第5話 共存
「で~ あるからして~ この~ PDCAのサイクルとは~」
本日も会議。だがいつもの会議ではない。新しく来た部長も交えた大会議である。しかし課長はどこ吹く風で、いつも通り冗長な話を続けていく。
(今度はPDCAサイクルを覚えてきたか……)
(「Plan(計画)Do(実行)Check(評価)Act(改善)を繰り返し、業務改善を行うことですね」)
(んな事たぁ、分かってんだよ。俺の記憶を見て言ってるだけだろうが。このアホ脳め)
(「なっ!?」)
(アホ)
(「もう記憶は封じます」)
(なっ!? アホかっ!? 記憶を封じられたら、どうやって生きるんだよっ!?)
(「子孫を増やす事なく、朽ち果てていく存在…… これが社会にとって必要なんでしょうか?」)

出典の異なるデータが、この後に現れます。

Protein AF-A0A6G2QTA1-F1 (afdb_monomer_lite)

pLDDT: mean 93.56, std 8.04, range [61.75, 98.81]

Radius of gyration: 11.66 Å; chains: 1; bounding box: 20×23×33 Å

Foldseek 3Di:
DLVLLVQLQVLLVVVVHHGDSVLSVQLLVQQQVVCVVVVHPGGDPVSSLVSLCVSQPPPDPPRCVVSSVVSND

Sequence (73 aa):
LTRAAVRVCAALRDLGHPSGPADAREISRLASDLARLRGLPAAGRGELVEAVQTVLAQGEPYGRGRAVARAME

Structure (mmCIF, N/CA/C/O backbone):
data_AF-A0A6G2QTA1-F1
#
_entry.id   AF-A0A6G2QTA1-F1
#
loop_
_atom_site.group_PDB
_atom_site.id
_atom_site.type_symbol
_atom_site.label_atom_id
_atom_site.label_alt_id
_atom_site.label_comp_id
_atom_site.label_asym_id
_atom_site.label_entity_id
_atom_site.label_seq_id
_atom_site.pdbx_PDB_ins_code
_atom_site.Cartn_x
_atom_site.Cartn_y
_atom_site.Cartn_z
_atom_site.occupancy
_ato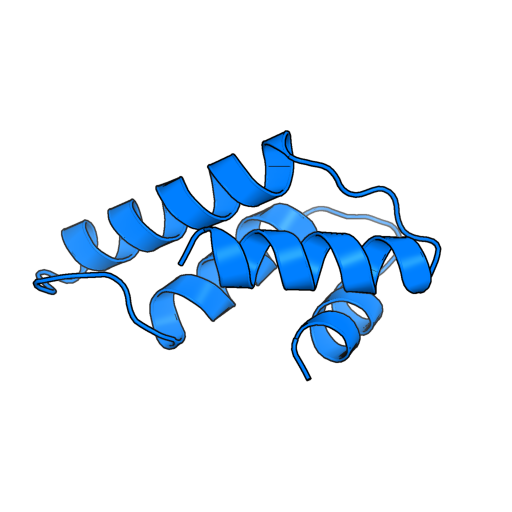m_site.B_iso_or_equiv
_atom_site.auth_seq_id
_atom_site.auth_comp_id
_atom_site.auth_asym_id
_atom_site.auth_atom_id
_atom_site.pdbx_PDB_model_num
ATOM 1 N N . LEU A 1 1 ? -2.865 -7.115 4.458 1.00 89.56 1 LEU A N 1
ATOM 2 C CA . LEU A 1 1 ? -2.307 -5.956 3.718 1.00 89.56 1 LEU A CA 1
ATOM 3 C C . LEU A 1 1 ? -1.063 -6.299 2.916 1.00 89.56 1 LEU A C 1
ATOM 5 O O . LEU A 1 1 ? -1.055 -6.031 1.725 1.00 89.56 1 LEU A O 1
ATOM 9 N N . THR A 1 2 ? -0.074 -6.977 3.501 1.00 96.00 2 THR A N 1
ATOM 10 C CA . THR A 1 2 ? 1.186 -7.329 2.818 1.00 96.00 2 THR A CA 1
ATOM 11 C C . THR A 1 2 ? 0.999 -8.019 1.469 1.00 96.00 2 THR A C 1
ATOM 13 O O . THR A 1 2 ? 1.604 -7.607 0.488 1.00 96.00 2 THR A O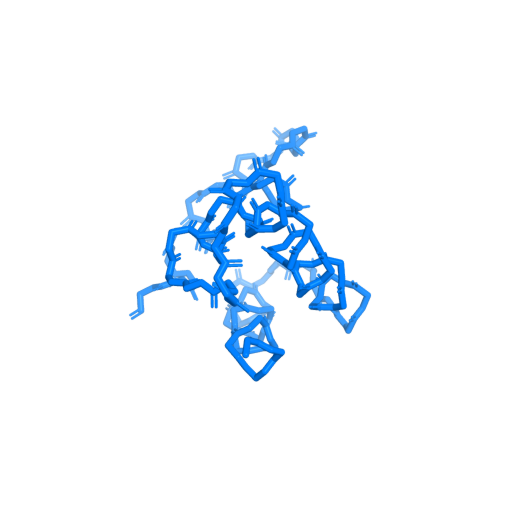 1
ATOM 16 N N . ARG A 1 3 ? 0.090 -8.999 1.358 1.00 97.62 3 ARG A N 1
ATOM 17 C CA . ARG A 1 3 ? -0.215 -9.639 0.064 1.00 97.62 3 ARG A CA 1
ATOM 18 C C . ARG A 1 3 ? -0.758 -8.648 -0.978 1.00 97.62 3 ARG A C 1
ATOM 20 O O . ARG A 1 3 ? -0.434 -8.770 -2.152 1.00 97.62 3 ARG A O 1
ATOM 27 N N . ALA A 1 4 ? -1.578 -7.679 -0.569 1.00 97.44 4 ALA A N 1
ATOM 28 C CA . ALA A 1 4 ? -2.090 -6.653 -1.477 1.00 97.44 4 ALA A CA 1
ATOM 29 C C . ALA A 1 4 ? -0.966 -5.714 -1.935 1.00 97.44 4 ALA A C 1
ATOM 31 O O . ALA A 1 4 ? -0.825 -5.504 -3.133 1.00 97.44 4 ALA A O 1
ATOM 32 N N . ALA A 1 5 ? -0.110 -5.259 -1.015 1.00 97.56 5 ALA A N 1
ATOM 33 C CA . ALA A 1 5 ? 1.061 -4.449 -1.346 1.00 97.56 5 ALA A CA 1
ATOM 34 C C . ALA A 1 5 ? 2.020 -5.177 -2.308 1.00 97.56 5 ALA A C 1
ATOM 36 O O . ALA A 1 5 ? 2.457 -4.600 -3.299 1.00 97.56 5 ALA A O 1
ATOM 37 N N . VAL A 1 6 ? 2.281 -6.472 -2.083 1.00 98.25 6 VAL A N 1
ATOM 38 C CA . VAL A 1 6 ? 3.096 -7.303 -2.988 1.00 98.25 6 VAL A CA 1
ATOM 39 C C . VAL A 1 6 ? 2.479 -7.397 -4.386 1.00 98.25 6 VAL A C 1
ATOM 41 O O . VAL A 1 6 ? 3.215 -7.306 -5.365 1.00 98.25 6 VAL A O 1
ATOM 44 N N . ARG A 1 7 ? 1.150 -7.549 -4.498 1.00 98.00 7 ARG A N 1
ATOM 45 C CA . ARG A 1 7 ? 0.461 -7.581 -5.802 1.00 98.00 7 ARG A CA 1
ATOM 46 C C . ARG A 1 7 ? 0.569 -6.252 -6.544 1.00 98.00 7 ARG A C 1
ATOM 48 O O . ARG A 1 7 ? 0.884 -6.279 -7.724 1.00 98.00 7 ARG A O 1
ATOM 55 N N . VAL A 1 8 ? 0.404 -5.122 -5.855 1.00 97.19 8 VAL A N 1
ATOM 56 C CA . VAL A 1 8 ? 0.608 -3.791 -6.455 1.00 97.19 8 VAL A CA 1
ATOM 57 C C . VAL A 1 8 ? 2.045 -3.647 -6.961 1.00 97.19 8 VAL A C 1
ATOM 59 O O . VAL A 1 8 ? 2.258 -3.262 -8.104 1.00 97.19 8 VAL A O 1
ATOM 62 N N . CYS A 1 9 ? 3.043 -4.027 -6.156 1.00 96.88 9 CYS A N 1
ATOM 63 C CA . CYS A 1 9 ? 4.451 -3.974 -6.569 1.00 96.88 9 CYS A CA 1
ATOM 64 C C . CYS A 1 9 ? 4.742 -4.899 -7.765 1.00 96.88 9 CYS A C 1
ATOM 66 O O . CYS A 1 9 ? 5.571 -4.569 -8.608 1.00 96.88 9 CYS A O 1
ATOM 68 N N . ALA A 1 10 ? 4.082 -6.060 -7.845 1.00 97.88 10 ALA A N 1
ATOM 69 C CA . ALA A 1 10 ? 4.188 -6.969 -8.986 1.00 97.88 10 ALA A CA 1
ATOM 70 C C . ALA A 1 10 ? 3.571 -6.371 -10.254 1.00 97.88 10 ALA A C 1
ATOM 72 O O . ALA A 1 10 ? 4.275 -6.252 -11.248 1.00 97.88 10 ALA A O 1
ATOM 73 N N . ALA A 1 11 ? 2.328 -5.891 -10.187 1.00 97.31 11 ALA A N 1
ATOM 74 C CA . ALA A 1 11 ? 1.670 -5.233 -11.314 1.00 97.31 11 ALA A CA 1
ATOM 75 C C . ALA A 1 11 ? 2.464 -4.010 -11.803 1.00 97.31 11 ALA A C 1
ATOM 77 O O . ALA A 1 11 ? 2.578 -3.759 -12.997 1.00 97.31 11 ALA A O 1
ATOM 78 N N . LEU A 1 12 ? 3.084 -3.269 -10.886 1.00 94.75 12 LEU A N 1
ATOM 79 C CA . LEU A 1 12 ? 3.910 -2.120 -11.231 1.00 94.75 12 LEU A CA 1
ATOM 80 C C . LEU A 1 12 ? 5.203 -2.519 -11.961 1.00 94.75 12 LEU A C 1
ATOM 82 O O . LEU A 1 12 ? 5.612 -1.816 -12.885 1.00 94.75 12 LEU A O 1
ATOM 86 N N . ARG A 1 13 ? 5.803 -3.666 -11.605 1.00 94.81 13 ARG A N 1
ATOM 87 C CA . ARG A 1 13 ? 6.905 -4.262 -12.380 1.00 94.81 13 ARG A CA 1
ATOM 88 C C . ARG A 1 13 ? 6.451 -4.712 -13.764 1.00 94.81 13 ARG A C 1
ATOM 90 O O . ARG A 1 13 ? 7.175 -4.466 -14.722 1.00 94.81 13 ARG A O 1
ATOM 97 N N . ASP A 1 14 ? 5.264 -5.301 -13.877 1.00 96.44 14 ASP A N 1
ATOM 98 C CA . ASP A 1 14 ? 4.698 -5.723 -15.167 1.00 96.44 14 ASP A CA 1
ATOM 99 C C . ASP A 1 14 ? 4.426 -4.520 -16.092 1.00 96.44 14 ASP A C 1
ATOM 101 O O . ASP A 1 14 ? 4.502 -4.634 -17.313 1.00 96.44 14 ASP A O 1
ATOM 105 N N . LEU A 1 15 ? 4.189 -3.337 -15.514 1.00 93.88 15 LEU A N 1
ATOM 106 C CA . LEU A 1 15 ? 4.094 -2.055 -16.223 1.00 93.88 15 LEU A CA 1
ATOM 107 C C . LEU A 1 15 ? 5.462 -1.412 -16.535 1.00 93.88 15 LEU A C 1
ATOM 109 O O . LEU A 1 15 ? 5.504 -0.289 -17.032 1.00 93.88 15 LEU A O 1
ATOM 113 N N . GLY A 1 16 ? 6.579 -2.086 -16.244 1.00 92.62 16 GLY A N 1
ATOM 114 C CA . GLY A 1 16 ? 7.934 -1.606 -16.532 1.00 92.62 16 GLY A CA 1
ATOM 115 C C . GLY A 1 16 ? 8.526 -0.664 -15.480 1.00 92.62 16 GLY A C 1
ATOM 116 O O . GLY A 1 16 ? 9.559 -0.047 -15.733 1.00 92.62 16 GLY A O 1
ATOM 117 N N . HIS A 1 17 ? 7.911 -0.545 -14.298 1.00 91.50 17 HIS A N 1
ATOM 118 C CA . HIS A 1 17 ? 8.399 0.328 -13.230 1.00 91.50 17 HIS A CA 1
ATOM 119 C C . HIS A 1 17 ? 9.084 -0.464 -12.103 1.00 91.50 17 HIS A C 1
ATOM 121 O O . HIS A 1 17 ? 8.511 -1.422 -11.577 1.00 91.50 17 HIS A O 1
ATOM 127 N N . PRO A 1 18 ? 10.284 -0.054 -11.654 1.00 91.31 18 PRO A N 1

(ふん…… お前のようなアホが、この世に生まれないだけでも社会貢献と言えるだろう。はっはっはぁ!)
(「……どうやら、この身体の支配権は私にあるという事を、知らしめる必要がありそうですね」)
(……)
穏やかではない事を言ってくる、俺の脳である彼女。だが俺は彼女の奴隷ではない。だがどうやって、こいつに対抗していくか。そんな有意義な考えをしている間も、無駄な話は続いていく。そして、既に部長の顔も思わしくない。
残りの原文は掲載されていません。